Entries shown Block Start

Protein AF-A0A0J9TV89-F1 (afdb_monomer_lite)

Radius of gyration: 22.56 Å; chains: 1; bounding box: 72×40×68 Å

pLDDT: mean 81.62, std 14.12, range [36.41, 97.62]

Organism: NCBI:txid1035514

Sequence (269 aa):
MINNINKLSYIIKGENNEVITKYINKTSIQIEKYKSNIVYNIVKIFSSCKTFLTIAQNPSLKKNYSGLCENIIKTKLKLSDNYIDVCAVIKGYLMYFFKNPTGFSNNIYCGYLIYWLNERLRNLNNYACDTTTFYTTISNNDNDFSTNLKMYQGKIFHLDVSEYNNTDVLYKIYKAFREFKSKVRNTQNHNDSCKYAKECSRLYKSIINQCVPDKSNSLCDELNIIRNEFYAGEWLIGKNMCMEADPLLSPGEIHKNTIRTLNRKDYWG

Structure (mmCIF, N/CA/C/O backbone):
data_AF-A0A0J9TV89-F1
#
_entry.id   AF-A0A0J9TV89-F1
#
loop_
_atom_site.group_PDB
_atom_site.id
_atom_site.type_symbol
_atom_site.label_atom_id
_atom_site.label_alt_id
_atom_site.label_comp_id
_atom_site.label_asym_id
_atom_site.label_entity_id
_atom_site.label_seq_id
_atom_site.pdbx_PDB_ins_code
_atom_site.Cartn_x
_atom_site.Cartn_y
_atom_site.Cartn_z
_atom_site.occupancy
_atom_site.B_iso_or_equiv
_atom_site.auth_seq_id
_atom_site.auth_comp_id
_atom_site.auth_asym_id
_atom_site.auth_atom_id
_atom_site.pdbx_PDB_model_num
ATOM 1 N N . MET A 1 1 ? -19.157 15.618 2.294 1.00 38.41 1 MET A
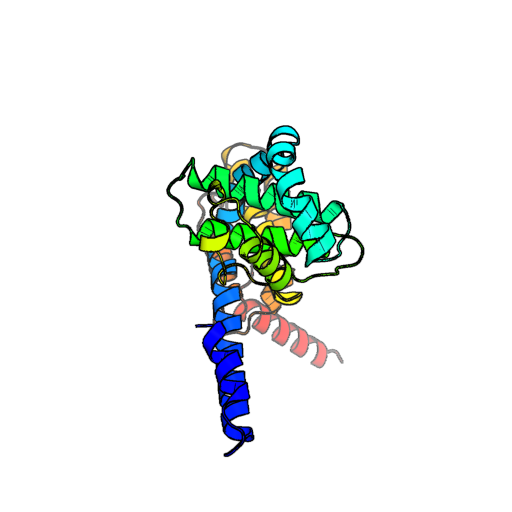 N 1
ATOM 2 C CA . MET A 1 1 ? -19.695 15.215 0.972 1.00 38.41 1 MET A CA 1
ATOM 3 C C . MET A 1 1 ? -20.292 13.809 0.975 1.00 38.41 1 MET A C 1
ATOM 5 O O . MET A 1 1 ? -21.433 13.689 0.561 1.00 38.41 1 MET A O 1
ATOM 9 N N . ILE A 1 2 ? -19.608 12.778 1.493 1.00 37.53 2 ILE A N 1
ATOM 10 C CA . ILE A 1 2 ? -20.091 11.375 1.488 1.00 37.53 2 ILE A CA 1
ATOM 11 C C . ILE A 1 2 ? -21.439 11.192 2.224 1.00 37.53 2 ILE A C 1
ATOM 13 O O . ILE A 1 2 ? -22.347 10.559 1.693 1.00 37.53 2 ILE A O 1
ATOM 17 N N . ASN A 1 3 ? -21.633 11.838 3.382 1.00 36.41 3 ASN A N 1
ATOM 18 C CA . ASN A 1 3 ? -22.886 11.737 4.154 1.00 36.41 3 ASN A CA 1
ATOM 19 C C . ASN A 1 3 ? -24.126 12.329 3.456 1.00 36.41 3 ASN A C 1
ATOM 21 O O . ASN A 1 3 ? -25.244 11.997 3.841 1.00 36.41 3 ASN A O 1
ATOM 25 N N . ASN A 1 4 ? -23.959 13.170 2.431 1.00 42.94 4 ASN A N 1
ATOM 26 C CA . ASN A 1 4 ? -25.096 13.761 1.717 1.00 42.94 4 ASN A CA 1
ATOM 27 C C . ASN A 1 4 ? -25.639 12.838 0.615 1.00 42.94 4 ASN A C 1
ATOM 29 O O . ASN A 1 4 ? -26.821 12.919 0.300 1.00 42.94 4 ASN A O 1
ATOM 33 N N . ILE A 1 5 ? -24.821 11.928 0.073 1.00 50.12 5 ILE A N 1
ATOM 34 C CA . ILE A 1 5 ? -25.214 11.047 -1.040 1.00 50.12 5 ILE A CA 1
ATOM 35 C C . ILE A 1 5 ? -26.150 9.932 -0.550 1.00 50.12 5 ILE A C 1
ATOM 37 O O . ILE A 1 5 ? -27.209 9.716 -1.133 1.00 50.12 5 ILE A O 1
ATOM 41 N N . ASN A 1 6 ? -25.840 9.303 0.590 1.00 45.34 6 ASN A N 1
ATOM 42 C CA . ASN A 1 6 ? -26.728 8.296 1.188 1.00 45.34 6 ASN A CA 1
ATOM 43 C C . ASN A 1 6 ? -28.059 8.912 1.647 1.00 45.34 6 ASN A C 1
ATOM 45 O O . ASN A 1 6 ? -29.107 8.280 1.536 1.00 45.34 6 ASN A O 1
ATOM 49 N N . LYS A 1 7 ? -28.038 10.174 2.094 1.00 45.78 7 LYS A N 1
ATOM 50 C CA . LYS A 1 7 ? -29.239 10.908 2.512 1.00 45.78 7 LYS A CA 1
ATOM 51 C C . LYS A 1 7 ? -30.144 11.278 1.327 1.00 45.78 7 LYS A C 1
ATOM 53 O O . LYS A 1 7 ? -31.359 11.250 1.474 1.00 45.78 7 LYS A O 1
ATOM 58 N N . LEU A 1 8 ? -29.572 11.544 0.148 1.00 46.69 8 LEU A N 1
ATOM 59 C CA . LEU A 1 8 ? -30.318 11.804 -1.092 1.00 46.69 8 LEU A CA 1
ATOM 60 C C . LEU A 1 8 ? -31.081 10.569 -1.598 1.00 46.69 8 LEU A C 1
ATOM 62 O O . LEU A 1 8 ? -32.197 10.714 -2.088 1.00 46.69 8 LEU A O 1
ATOM 66 N N . SER A 1 9 ? -30.535 9.360 -1.415 1.00 48.50 9 SER A N 1
ATOM 67 C CA . SER A 1 9 ? -31.202 8.112 -1.833 1.00 48.50 9 SER A CA 1
ATOM 68 C C . SER A 1 9 ? -32.522 7.835 -1.097 1.00 48.50 9 SER A C 1
ATOM 70 O O . SER A 1 9 ? -33.421 7.209 -1.648 1.00 48.50 9 SER A O 1
ATOM 72 N N . TYR A 1 10 ? -32.663 8.342 0.133 1.00 46.88 10 TYR A N 1
ATOM 73 C CA . TYR A 1 10 ? -33.841 8.114 0.975 1.00 46.88 10 TYR A CA 1
ATOM 74 C C . TYR A 1 10 ? -34.966 9.138 0.745 1.00 46.88 10 TYR A C 1
ATOM 76 O O . TYR A 1 10 ? -36.105 8.891 1.132 1.00 46.88 10 TYR A O 1
ATOM 84 N N . ILE A 1 11 ? -34.652 10.289 0.137 1.00 50.69 11 ILE A N 1
ATOM 85 C CA . ILE A 1 11 ? -35.573 11.432 0.010 1.00 50.69 11 ILE A CA 1
ATOM 86 C C . ILE A 1 11 ? -36.398 11.371 -1.288 1.00 50.69 11 ILE A C 1
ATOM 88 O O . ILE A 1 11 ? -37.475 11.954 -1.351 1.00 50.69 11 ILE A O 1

Entries shown Block End

Your instructions =>
Copy out every entry above word for word; omit the images.

Response area =>
Protein AF-A0A0J9TV89-F1 (afdb_monomer_lite)

Radius of gyration: 22.56 Å; chains: 1; bounding box: 72×40×68 Å

pLDDT: mean 81.62, std 14.12, range [36.41, 97.62]

Organism: NCBI:txid1035514

Sequence (269 aa):
MINNINKLSYIIKGENNEVITKYINKTSIQIEKYKSNIVYNIVKIFSSCKTFLTIAQNPSLKKNYSGLCENIIKTKLKLSDNYIDVCAVIKGYLMYFFKNPTGFSNNIYCGYLIYWLNERLRNLNNYACDTTTFYTTISNNDNDFSTNLKMYQGKIFHLDVSEYNNTDVLYKIYKAFREFKSKVRNTQNHNDSCKYAKECSRLYKSIINQCVPDKSNSLCDELNIIRNEFYAGEWLIGKNMCMEADPLLSPGEIHKNTIRTLNRKDYWG

Structure (mmCIF, N/CA/C/O backbone):
data_AF-A0A0J9TV89-F1
#
_entry.id   AF-A0A0J9TV89-F1
#
loop_
_atom_site.group_PDB
_atom_site.id
_atom_site.type_symbol
_atom_site.label_atom_id
_atom_site.label_alt_id
_atom_site.label_comp_id
_atom_site.label_asym_id
_atom_site.label_entity_id
_atom_site.label_seq_id
_atom_site.pdbx_PDB_ins_code
_atom_site.Cartn_x
_atom_site.Cartn_y
_atom_site.Cartn_z
_atom_site.occupancy
_atom_site.B_iso_or_equiv
_atom_site.auth_seq_id
_atom_site.auth_comp_id
_atom_site.auth_asym_id
_atom_site.auth_atom_id
_atom_site.pdbx_PDB_model_num
ATOM 1 N N . MET A 1 1 ? -19.157 15.618 2.294 1.00 38.41 1 MET A
 N 1
ATOM 2 C CA . MET A 1 1 ? -19.695 15.215 0.972 1.00 38.41 1 MET A CA 1
ATOM 3 C C . MET A 1 1 ? -20.292 13.809 0.975 1.00 38.41 1 MET A C 1
ATOM 5 O O . MET A 1 1 ? -21.433 13.689 0.561 1.00 38.41 1 MET A O 1
ATOM 9 N N . ILE A 1 2 ? -19.608 12.778 1.493 1.00 37.53 2 ILE A N 1
ATOM 10 C CA . ILE A 1 2 ? -20.091 11.375 1.488 1.00 37.53 2 ILE A CA 1
ATOM 11 C C . ILE A 1 2 ? -21.439 11.192 2.224 1.00 37.53 2 ILE A C 1
ATOM 13 O O . ILE A 1 2 ? -22.347 10.559 1.693 1.00 37.53 2 ILE A O 1
ATOM 17 N N . ASN A 1 3 ? -21.633 11.838 3.382 1.00 36.41 3 ASN A N 1
ATOM 18 C CA . ASN A 1 3 ? -22.886 11.737 4.154 1.00 36.41 3 ASN A CA 1
ATOM 19 C C . ASN A 1 3 ? -24.126 12.329 3.456 1.00 36.41 3 ASN A C 1
ATOM 21 O O . ASN A 1 3 ? -25.244 11.997 3.841 1.00 36.41 3 ASN A O 1
ATOM 25 N N . ASN A 1 4 ? -23.959 13.170 2.431 1.00 42.94 4 ASN A N 1
ATOM 26 C CA . ASN A 1 4 ? -25.096 13.761 1.717 1.00 42.94 4 ASN A CA 1
ATOM 27 C C . ASN A 1 4 ? -25.639 12.838 0.615 1.00 42.94 4 ASN A C 1
ATOM 29 O O . ASN A 1 4 ? -26.821 12.919 0.300 1.00 42.94 4 ASN A O 1
ATOM 33 N N . ILE A 1 5 ? -24.821 11.928 0.073 1.00 50.12 5 ILE A N 1
ATOM 34 C CA . ILE A 1 5 ? -25.214 11.047 -1.040 1.00 50.12 5 ILE A CA 1
ATOM 35 C C . ILE A 1 5 ? -26.150 9.932 -0.550 1.00 50.12 5 ILE A C 1
ATOM 37 O O . ILE A 1 5 ? -27.209 9.716 -1.133 1.00 50.12 5 ILE A O 1
ATOM 41 N N . ASN A 1 6 ? -25.840 9.303 0.590 1.00 45.34 6 ASN A N 1
ATOM 42 C CA . ASN A 1 6 ? -26.728 8.296 1.188 1.00 45.34 6 ASN A CA 1
ATOM 43 C C . ASN A 1 6 ? -28.059 8.912 1.647 1.00 45.34 6 ASN A C 1
ATOM 45 O O . ASN A 1 6 ? -29.107 8.280 1.536 1.00 45.34 6 ASN A O 1
ATOM 49 N N . LYS A 1 7 ? -28.038 10.174 2.094 1.00 45.78 7 LYS A N 1
ATOM 50 C CA . LYS A 1 7 ? -29.239 10.908 2.512 1.00 45.78 7 LYS A CA 1
ATOM 51 C C . LYS A 1 7 ? -30.144 11.278 1.327 1.00 45.78 7 LYS A C 1
ATOM 53 O O . LYS A 1 7 ? -31.359 11.250 1.474 1.00 45.78 7 LYS A O 1
ATOM 58 N N . LEU A 1 8 ? -29.572 11.544 0.148 1.00 46.69 8 LEU A N 1
ATOM 59 C CA . LEU A 1 8 ? -30.318 11.804 -1.092 1.00 46.69 8 LEU A CA 1
ATOM 60 C C . LEU A 1 8 ? -31.081 10.569 -1.598 1.00 46.69 8 LEU A C 1
ATOM 62 O O . LEU A 1 8 ? -32.197 10.714 -2.088 1.00 46.69 8 LEU A O 1
ATOM 66 N N . SER A 1 9 ? -30.535 9.360 -1.415 1.00 48.50 9 SER A N 1
ATOM 67 C CA . SER A 1 9 ? -31.202 8.112 -1.833 1.00 48.50 9 SER A CA 1
ATOM 68 C C . SER A 1 9 ? -32.522 7.835 -1.097 1.00 48.50 9 SER A C 1
ATOM 70 O O . SER A 1 9 ? -33.421 7.209 -1.648 1.00 48.50 9 SER A O 1
ATOM 72 N N . TYR A 1 10 ? -32.663 8.342 0.133 1.00 46.88 10 TYR A N 1
ATOM 73 C CA . TYR A 1 10 ? -33.841 8.114 0.975 1.00 46.88 10 TYR A CA 1
ATOM 74 C C . TYR A 1 10 ? -34.966 9.138 0.745 1.00 46.88 10 TYR A C 1
ATOM 76 O O . TYR A 1 10 ? -36.105 8.891 1.132 1.00 46.88 10 TYR A O 1
ATOM 84 N N . ILE A 1 11 ? -34.652 10.289 0.137 1.00 50.69 11 ILE A N 1
ATOM 85 C CA . ILE A 1 11 ? -35.573 11.432 0.010 1.00 50.69 11 ILE A CA 1
ATOM 86 C C . ILE A 1 11 ? -36.398 11.371 -1.288 1.00 50.69 11 ILE A C 1
ATOM 88 O O . ILE A 1 11 ? -37.475 11.954 -1.351 1.00 50.69 11 ILE A O 1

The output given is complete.